# Predict "Hoax" With Logistic Regression

- There was a typo and a feature slipped through that wasn't supposed to
    - ➜ fixed
    - The sets are the same now, but the phenomenon is remaining.
- Maybe it's because the intercept was scaled to zero?  
    - ➜ Try only scaling the original floats.
    - Score improved to .54/.5 , but unscaled remains .6
- Look at (unscaled_coeff / $\sigma$) to understand feature importance
    - ➜ Try repeating the regression with these features only
    - Score improved to .55/.5 , and unscaled remains .58
- Checked Lasso (with all features)
    - ➜ same results as Ridge: .54/.5
- Relaxed my limitation of C,
    - ➜ improved to .57/.5 with C=6
- Ran logistic regression on unscaled features with no regularization
    - ➜ improved to .61/.5
    - Far out-performed the paper-author's models
- Let's try SFS with scaled features
    - Success!
- Conclusion:
    - The unscaled data was causing regularization to do feature selection in a better way.
    - When the feature selection was improved with 

### When to use sklearn's GridSearchCV to wrap SFS?

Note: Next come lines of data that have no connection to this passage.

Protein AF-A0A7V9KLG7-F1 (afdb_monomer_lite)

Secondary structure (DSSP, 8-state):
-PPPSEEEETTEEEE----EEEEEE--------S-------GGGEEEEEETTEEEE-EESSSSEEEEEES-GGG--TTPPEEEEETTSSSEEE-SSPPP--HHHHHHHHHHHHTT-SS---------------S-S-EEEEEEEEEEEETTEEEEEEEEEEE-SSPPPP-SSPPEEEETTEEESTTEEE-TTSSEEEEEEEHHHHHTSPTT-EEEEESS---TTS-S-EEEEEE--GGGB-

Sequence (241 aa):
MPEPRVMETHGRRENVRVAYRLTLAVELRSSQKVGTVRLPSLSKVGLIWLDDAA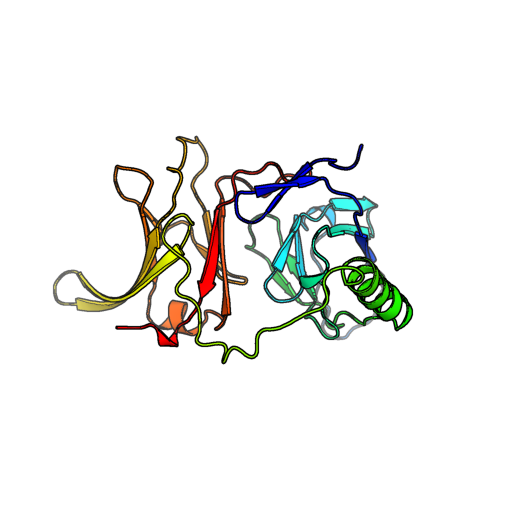LPAFSTNSQEISTLIYDLSVLRDGAEIAVSSADGSQMYSLAERLKYESKVQRLTSEVKTDSESKVQATSTSNVQPRKEGEEGNQVVGIRSAVRVIGATRMPLVQIELRTSRPFPPRHTALQLQVGKRFFLNELTGDHTGRTLTLTLTQEMFAELNQGGEIVAFFDKPDRSGFADVWHFGRLDKGSRQ

Foldseek 3Di:
DDAFQWAQDQNDIDGQPDKDKDKDFAPPPPDDDDPDPPDPFVVQWQWKAFQLDTFGWDDPDRGMIMGIDRDCVSQDAQTWIWTAGNQLPGIGTDPDGRHDDCVVVVVVVVVVVVPPPDDDDDDDDDDDPDPDDDQAWAFPAKEWDWDDDPPDIAIKIKTKIFGNDADDDDPFFKWKDFRSDIDGPQWDADPRNGMIIRIGGPVRVVPGDFFTWIKMFRHGCDSNNPGPMGTHGGDHPVRYD

Radius of gyration: 20.8 Å; chains: 1; bounding box: 42×64×61 Å

Structure (mmCIF, N/CA/C/O backbone):
data_AF-A0A7V9KLG7-F1
#
_entry.id   AF-A0A7V9KLG7-F1
#
loop_
_atom_site.group_PDB
_atom_site.id
_atom_site.type_symbol
_atom_site.label_atom_id
_atom_site.label_alt_id
_atom_site.label_comp_id
_atom_site.label_asym_id
_atom_site.label_entity_id
_atom_site.label_seq_id
_atom_site.pdbx_PDB_ins_code
_atom_site.Cartn_x
_atom_site.Cartn_y
_atom_site.Cartn_z
_atom_site.occupancy
_atom_site.B_iso_or_equiv
_atom_site.auth_seq_id
_atom_site.auth_comp_id
_atom_site.auth_asym_id
_atom_site.auth_atom_id
_atom_site.pdbx_PDB_model_num
ATOM 1 N N . MET A 1 1 ? 22.560 -0.362 -15.813 1.00 50.56 1 MET A N 1
ATOM 2 C CA . MET A 1 1 ? 22.410 -1.464 -14.835 1.00 50.56 1 MET A CA 1
ATOM 3 C C . MET A 1 1 ? 21.863 -2.677 -15.570 1.00 50.56 1 MET A C 1
ATOM 5 O O . MET A 1 1 ? 21.117 -2.451 -16.516 1.00 50.56 1 MET A O 1
ATOM 9 N N . PRO A 1 2 ? 22.240 -3.910 -15.197 1.00 54.38 2 PRO A N 1
ATOM 10 C CA . PRO A 1 2 ? 21.664 -5.111 -15.797 1.00 54.38 2 PRO A CA 1
ATOM 11 C C . PRO A 1 2 ? 20.204 -5.291 -15.352 1.00 54.38 2 PRO A C 1
ATOM 13 O O . PRO A 1 2 ? 19.889 -5.083 -14.183 1.00 54.38 2 PRO A O 1
ATOM 16 N N . GLU A 1 3 ? 19.326 -5.651 -16.287 1.00 60.41 3 GLU A N 1
ATOM 17 C CA . GLU A 1 3 ? 17.909 -5.929 -16.024 1.00 60.41 3 GLU A CA 1
ATOM 18 C C . GLU A 1 3 ? 17.754 -7.220 -15.194 1.00 60.41 3 GLU A C 1
ATOM 20 O O . GLU A 1 3 ? 18.496 -8.187 -15.423 1.00 60.41 3 GLU A O 1
ATOM 25 N N . PRO A 1 4 ? 16.834 -7.257 -14.210 1.00 60.16 4 PRO A N 1
ATOM 26 C CA . PRO A 1 4 ? 16.617 -8.442 -13.390 1.00 60.16 4 PRO A CA 1
ATOM 27 C C . PRO A 1 4 ? 16.093 -9.596 -14.252 1.00 60.16 4 PRO A C 1
ATOM 29 O O . PRO A 1 4 ? 15.178 -9.433 -15.051 1.00 60.16 4 PRO A O 1
ATOM 32 N N . ARG A 1 5 ? 16.695 -10.781 -14.088 1.00 68.75 5 ARG A N 1
ATOM 33 C CA . ARG A 1 5 ? 16.345 -11.996 -14.850 1.00 68.75 5 ARG A CA 1
ATOM 34 C C . ARG A 1 5 ? 15.296 -12.869 -14.157 1.00 68.75 5 ARG A C 1
ATOM 36 O O . ARG A 1 5 ? 14.752 -13.773 -14.785 1.00 68.75 5 ARG A O 1
ATOM 43 N N . VAL A 1 6 ? 15.029 -12.619 -12.876 1.00 68.75 6 VAL A N 1
ATOM 44 C CA . VAL A 1 6 ? 14.090 -13.376 -12.037 1.00 68.75 6 VAL A CA 1
ATOM 45 C C . VAL A 1 6 ? 13.351 -12.391 -11.136 1.00 68.75 6 VAL A C 1
ATOM 47 O O . VAL A 1 6 ? 13.998 -11.528 -10.549 1.00 68.75 6 VAL A O 1
ATOM 50 N N . MET A 1 7 ? 12.031 -12.527 -11.023 1.00 65.19 7 MET A N 1
ATOM 51 C CA . MET A 1 7 ? 11.168 -11.697 -10.175 1.00 65.19 7 MET A CA 1
ATOM 52 C C . MET A 1 7 ? 10.248 -12.592 -9.342 1.00 65.19 7 MET A C 1
ATOM 54 O O . MET A 1 7 ? 9.874 -13.673 -9.789 1.00 65.19 7 MET A O 1
ATOM 58 N N . GLU A 1 8 ? 9.891 -12.172 -8.129 1.00 56.59 8 GLU A N 1
ATOM 59 C CA . GLU A 1 8 ? 8.885 -12.865 -7.323 1.00 56.59 8 GLU A CA 1
ATOM 60 C C . GLU A 1 8 ? 7.519 -12.202 -7.525 1.00 56.59 8 GLU A C 1
ATOM 62 O O . GLU A 1 8 ? 7.353 -11.014 -7.270 1.00 56.59 8 GLU A O 1
ATOM 67 N N . THR A 1 9 ? 6.541 -12.944 -8.037 1.00 57.09 9 THR A N 1
ATOM 68 C CA . THR A 1 9 ? 5.181 -12.456 -8.307 1.00 57.09 9 THR A CA 1
ATOM 69 C C . THR A 1 9 ? 4.203 -13.399 -7.622 1.00 57.09 9 THR A C 1
ATOM 71 O O . THR A 1 9 ? 4.244 -14.606 -7.848 1.00 57.09 9 THR A O 1
ATOM 74 N N . HIS A 1 10 ? 3.363 -12.879 -6.721 1.00 55.62 10 HIS A N 1
ATOM 75 C CA . HIS A 1 10 ? 2.422 -13.689 -5.929 1.00 55.62 10 HIS A CA 1
ATOM 76 C C . HIS A 1 10 ? 3.079 -14.891 -5.207 1.00 55.62 10 HIS A C 1
ATOM 78 O O . HIS A 1 10 ? 2.511 -15.980 -5.141 1.00 55.62 10 HIS A O 1
ATOM 84 N N . GLY A 1 11 ? 4.302 -14.716 -4.689 1.00 54.75 11 GLY A N 1
ATOM 85 C CA . GLY A 1 11 ? 5.048 -15.769 -3.984 1.00 54.75 11 GLY A CA 1
ATOM 86 C C . GLY A 1 11 ? 5.677 -16.838 -4.889 1.00 54.75 11 GLY A C 1
ATOM 87 O O . GLY A 1 11 ? 6.160 -17.856 -4.393 1.00 54.75 11 GLY A O 1
ATOM 88 N N . ARG A 1 12 ? 5.684 -16.641 -6.214 1.00 58.19 12 ARG A N 1
ATOM 89 C CA . ARG A 1 12 ? 6.377 -17.509 -7.176 1.00 58.19 12 ARG A CA 1
ATOM 90 C C . ARG A 1 12 ? 7.534 -16.768 -7.821 1.00 58.19 12 ARG A C 1
ATOM 92 O O . ARG A 1 12 ? 7.380 -15.631 -8.246 1.00 58.19 12 ARG A O 1
ATOM 99 N N . ARG A 1 13 ? 8.688 -17.427 -7.932 1.00 68.00 13 ARG A N 1
ATOM 100 C CA . ARG A 1 13 ? 9.816 -16.917 -8.720 1.00 68.00 13 ARG A CA 1
ATOM 101 C C . ARG A 1 13 ? 9.582 -17.209 -10.194 1.00 68.00 13 ARG A C 1
ATOM 103 O O . ARG A 1 13 ? 9.555 -18.369 -10.597 1.00 68.00 13 ARG A O 1
ATOM 110 N N . GLU A 1 14 ? 9.464 -16.159 -10.987 1.00 69.94 14 GLU A N 1
ATOM 111 C CA . GLU A 1 14 ? 9.272 -16.224 -12.427 1.00 69.94 14 GLU A CA 1
ATOM 112 C C . GLU A 1 14 ? 10.493 -15.652 -13.149 1.00 69.94 14 GLU A C 1
ATOM 114 O O . GLU A 1 14 ? 11.100 -14.670 -12.720 1.00 69.94 14 GLU A O 1
ATOM 119 N N . ASN A 1 15 ? 10.879 -16.288 -14.256 1.00 73.81 15 ASN A N 1
ATOM 120 C CA . ASN A 1 15 ? 11.933 -15.760 -15.115 1.00 73.81 15 ASN A CA 1
ATOM 121 C C . ASN A 1 15 ? 11.377 -14.594 -15.930 1.00 73.81 15 ASN A C 1
ATOM 123 O O . ASN A 1 15 ? 10.425 -14.761 -16.696 1.00 73.81 15 ASN A O 1
ATOM 127 N N . VAL A 1 16 ? 12.020 -13.436 -15.817 1.00 69.50 16 VAL A N 1
ATOM 128 C CA . VAL A 1 16 ? 11.659 -12.246 -16.583 1.00 69.50 16 VAL A CA 1
ATOM 129 C C . VAL A 1 16 ? 12.152 -12.436 -18.013 1.00 69.50 16 VAL A C 1
ATOM 131 O O . VAL A 1 16 ? 13.354 -12.426 -18.277 1.00 69.50 16 VAL A O 1
ATOM 134 N N . ARG A 1 17 ? 11.219 -12.653 -18.944 1.00 73.88 17 ARG A N 1
ATOM 135 C CA . ARG A 1 17 ? 11.542 -12.797 -20.374 1.00 73.88 17 ARG A CA 1
ATOM 136 C C . ARG A 1 17 ? 11.576 -11.460 -21.104 1.00 73.88 17 ARG A C 1
ATOM 138 O O . ARG A 1 17 ? 12.339 -11.313 -22.051 1.00 73.88 17 ARG A O 1
ATOM 145 N N . VAL A 1 18 ? 10.734 -10.518 -20.683 1.00 73.56 18 VAL A N 1
ATOM 146 C CA . VAL A 1 18 ? 10.558 -9.211 -21.319 1.00 73.56 18 VAL A CA 1
ATOM 147 C C . VAL A 1 18 ? 10.290 -8.175 -20.232 1.00 73.56 18 VAL A C 1
ATOM 149 O O . VAL A 1 18 ? 9.501 -8.426 -19.324 1.00 73.56 18 VAL A O 1
ATOM 152 N N . ALA A 1 19 ? 10.939 -7.019 -20.340 1.00 76.50 19 ALA A N 1
ATOM 153 C CA . ALA A 1 19 ? 10.670 -5.846 -19.523 1.00 76.50 19 ALA A CA 1
ATOM 154 C C . ALA A 1 19 ? 10.265 -4.689 -20.439 1.00 76.50 19 ALA A C 1
ATOM 156 O O . ALA A 1 19 ? 10.930 -4.410 -21.437 1.00 76.50 19 ALA A O 1
ATOM 157 N N . TYR A 1 20 ? 9.174 -4.011 -20.102 1.00 80.44 20 TYR A N 1
ATOM 158 C CA . TYR A 1 20 ? 8.732 -2.806 -20.790 1.00 80.44 20 TYR A CA 1
ATOM 159 C C . TYR A 1 20 ? 9.204 -1.593 -20.006 1.00 80.44 20 TYR A C 1
ATOM 161 O O . TYR A 1 20 ? 9.149 -1.578 -18.780 1.00 80.44 20 TYR A O 1
ATOM 169 N N . ARG A 1 21 ? 9.654 -0.551 -20.698 1.00 83.81 21 ARG A N 1
ATOM 170 C CA . ARG A 1 21 ? 10.024 0.706 -20.054 1.00 83.81 21 ARG A CA 1
ATOM 171 C C . ARG A 1 21 ? 8.976 1.762 -20.356 1.00 83.81 21 ARG A C 1
ATOM 173 O O . ARG A 1 21 ? 8.774 2.115 -21.514 1.00 83.81 21 ARG A O 1
ATOM 180 N N . LEU A 1 22 ? 8.356 2.289 -19.306 1.00 83.62 22 LEU A N 1
ATOM 181 C CA . LEU A 1 22 ? 7.529 3.486 -19.390 1.00 83.62 22 LEU A CA 1
ATOM 182 C C . LEU A 1 22 ? 8.392 4.693 -19.027 1.00 83.62 22 LEU A C 1
ATOM 184 O O . LEU A 1 22 ? 8.994 4.708 -17.954 1.00 83.62 22 LEU A O 1
ATOM 188 N N . THR A 1 23 ? 8.439 5.695 -19.902 1.00 84.06 23 THR A N 1
ATOM 189 C CA . THR A 1 23 ? 9.157 6.956 -19.676 1.00 84.06 23 THR A CA 1
ATOM 190 C C . THR A 1 23 ? 8.160 8.105 -19.682 1.00 84.06 23 THR A C 1
ATOM 192 O O . THR A 1 23 ? 7.398 8.257 -20.633 1.00 84.06 23 THR A O 1
ATOM 195 N N . LEU A 1 24 ? 8.188 8.927 -18.636 1.00 81.81 24 LEU A N 1
ATOM 196 C CA . LEU A 1 24 ? 7.443 10.176 -18.551 1.00 81.81 24 LEU A CA 1
ATOM 197 C C . LEU A 1 24 ? 8.441 11.326 -18.703 1.00 81.81 24 LEU A C 1
ATOM 199 O O . LEU A 1 24 ? 9.329 11.500 -17.863 1.00 81.81 24 LEU A O 1
ATOM 203 N N . ALA A 1 25 ? 8.300 12.089 -19.785 1.00 78.62 25 ALA A N 1
ATOM 204 C CA . ALA A 1 25 ? 9.072 13.300 -20.025 1.00 78.62 25 ALA A CA 1
ATOM 205 C C . ALA A 1 25 ? 8.275 14.511 -19.527 1.00 78.62 25 ALA A C 1
ATOM 207 O O . ALA A 1 25 ? 7.115 14.695 -19.897 1.00 78.62 25 ALA A O 1
ATOM 208 N N . VAL A 1 26 ? 8.889 15.343 -18.687 1.00 68.25 26 VAL A N 1
ATOM 209 C CA . VAL A 1 26 ? 8.287 16.610 -18.266 1.00 68.25 26 VAL A CA 1
ATOM 210 C C . VAL A 1 26 ? 8.741 17.695 -19.225 1.00 68.25 26 VAL A C 1
ATOM 212 O O . VAL A 1 26 ? 9.875 18.173 -19.165 1.00 68.25 26 VAL A O 1
ATOM 215 N N . GLU A 1 27 ? 7.830 18.119 -20.094 1.00 62.97 27 GLU A N 1
ATOM 216 C CA . GLU A 1 27 ? 8.042 19.298 -20.922 1.00 62.97 27 GLU A CA 1
ATOM 217 C C . GLU A 1 27 ? 7.911 20.542 -20.027 1.00 62.97 27 GLU A C 1
ATOM 219 O O . GLU A 1 27 ? 6.814 21.010 -19.711 1.00 62.97 27 GLU A O 1
ATOM 224 N N . LEU A 1 28 ? 9.047 21.063 -19.555 1.00 54.12 28 LEU A N 1
ATOM 225 C CA . LEU A 1 28 ? 9.112 22.339 -18.843 1.00 54.12 28 LEU A CA 1
ATOM 226 C C . LEU A 1 28 ? 8.770 23.461 -19.828 1.00 54.12 28 LEU A C 1
ATOM 228 O O . LEU A 1 28 ? 9.656 24.117 -20.374 1.00 54.12 28 LEU A O 1
ATOM 232 N N . ARG A 1 29 ? 7.479 23.702 -20.068 1.00 46.84 29 ARG A N 1
ATOM 233 C CA . ARG A 1 29 ? 7.047 24.899 -20.789 1.00 46.84 29 ARG A CA 1
ATOM 234 C C . ARG A 1 29 ? 7.400 26.106 -19.936 1.00 46.84 29 ARG A C 1
ATOM 236 O O . ARG A 1 29 ? 6.752 26.394 -18.929 1.00 46.84 29 ARG A O 1
ATOM 243 N N . SER A 1 30 ? 8.468 26.797 -20.320 1.00 44.09 30 SER A N 1
ATOM 244 C CA . SER A 1 30 ? 8.828 28.076 -19.734 1.00 44.09 30 SER A CA 1
ATOM 245 C C . SER A 1 30 ? 7.681 29.059 -19.976 1.00 44.09 30 SER A C 1
ATOM 247 O O . SER A 1 30 ? 7.465 29.496 -21.101 1.00 44.09 30 SER A O 1
ATOM 249 N N . SER A 1 31 ? 6.985 29.415 -18.896 1.00 46.75 31 SER A N 1
ATOM 250 C CA . SER A 1 31 ? 6.169 30.626 -18.757 1.00 46.75 31 SER A CA 1
ATOM 251 C C . SER A 1 31 ? 4.868 30.710 -19.571 1.00 46.75 31 SER A C 1
ATOM 253 O O . SER A 1 31 ? 4.874 31.202 -20.689 1.00 46.75 31 SER A O 1
ATOM 255 N N . GLN A 1 32 ? 3.717 30.454 -18.931 1.00 37.38 32 GLN A N 1
ATOM 256 C CA . GLN A 1 32 ? 2.627 31.446 -18.881 1.00 37.38 32 GLN A CA 1
ATOM 257 C C . GLN A 1 32 ? 1.530 31.083 -17.865 1.00 37.38 32 GLN A C 1
ATOM 259 O O . GLN A 1 32 ? 1.142 29.932 -17.699 1.00 37.38 32 GLN A O 1
ATOM 264 N N . LYS A 1 33 ? 1.064 32.123 -17.167 1.00 43.78 33 LYS A N 1
ATOM 265 C CA . LYS A 1 33 ? -0.022 32.176 -16.180 1.00 43.78 33 LYS A CA 1
ATOM 266 C C . LYS A 1 33 ? -1.283 31.398 -16.601 1.00 43.78 33 LYS A C 1
ATOM 268 O O . LYS A 1 33 ? -2.087 31.977 -17.311 1.00 43.78 33 LYS A O 1
ATOM 273 N N . VAL A 1 34 ? -1.510 30.196 -16.067 1.00 38.12 34 VAL A N 1
ATOM 274 C CA . VAL A 1 34 ? -2.813 29.706 -15.556 1.00 38.12 34 VAL A CA 1
ATOM 275 C C . VAL A 1 34 ? -2.500 28.552 -14.592 1.00 38.12 34 VAL A C 1
ATOM 277 O O . VAL A 1 34 ? -1.926 27.558 -15.016 1.00 38.12 34 VAL A O 1
ATOM 280 N N . GLY A 1 35 ? -2.811 28.702 -13.298 1.00 39.91 35 GLY A N 1
ATOM 281 C CA . GLY A 1 35 ? -2.832 27.616 -12.297 1.00 39.91 35 GLY A CA 1
ATOM 282 C C . GLY A 1 35 ? -1.696 26.585 -12.371 1.00 39.91 35 GLY A C 1
ATOM 283 O O . GLY A 1 35 ? -1.951 25.405 -12.588 1.00 39.91 35 GLY A O 1
ATOM 284 N N . THR A 1 36 ? -0.440 27.006 -12.222 1.00 37.34 36 THR A N 1
ATOM 285 C CA . THR A 1 36 ? 0.720 26.114 -12.351 1.00 37.34 36 THR A CA 1
ATOM 286 C C . THR A 1 36 ? 0.822 25.158 -11.160 1.00 37.34 36 THR A C 1
ATOM 288 O O . THR A 1 36 ? 1.335 25.520 -10.100 1.00 37.34 36 THR A O 1
ATOM 291 N N . VAL A 1 37 ? 0.392 23.907 -11.346 1.00 46.44 37 VAL A N 1
ATOM 292 C CA . VAL A 1 37 ? 0.828 22.793 -10.495 1.00 46.44 37 VAL A CA 1
ATOM 293 C C . VAL A 1 37 ? 2.328 22.631 -10.731 1.00 46.44 37 VAL A C 1
ATOM 295 O O . VAL A 1 37 ? 2.761 22.110 -11.758 1.00 46.44 37 VAL A O 1
ATOM 298 N N . ARG A 1 38 ? 3.149 23.154 -9.815 1.00 52.56 38 ARG A N 1
ATOM 299 C CA . ARG A 1 38 ? 4.588 22.877 -9.816 1.00 52.56 38 ARG A CA 1
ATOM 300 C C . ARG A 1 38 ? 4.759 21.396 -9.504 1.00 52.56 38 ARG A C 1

- Technical particularity:
    - It's only possible to get access to the SFS instance for the param combination that GridSearchCV found to be optimal.
    - This mitigates output complexity, but prevents thorough review.
    - It would prevent a review of both SFFS and SFBS within the same gridsearch as is done here, for instance.
- Pros
    - GridSearchCV is great for automated production applications, to make the code robust, concise, and palatable for other users.
- Cons
    - GridSearchCV wouldn't let me do a viz overview of the param_grid outputs.
    - (it's grid ***search***, not grid ***exploration***.) 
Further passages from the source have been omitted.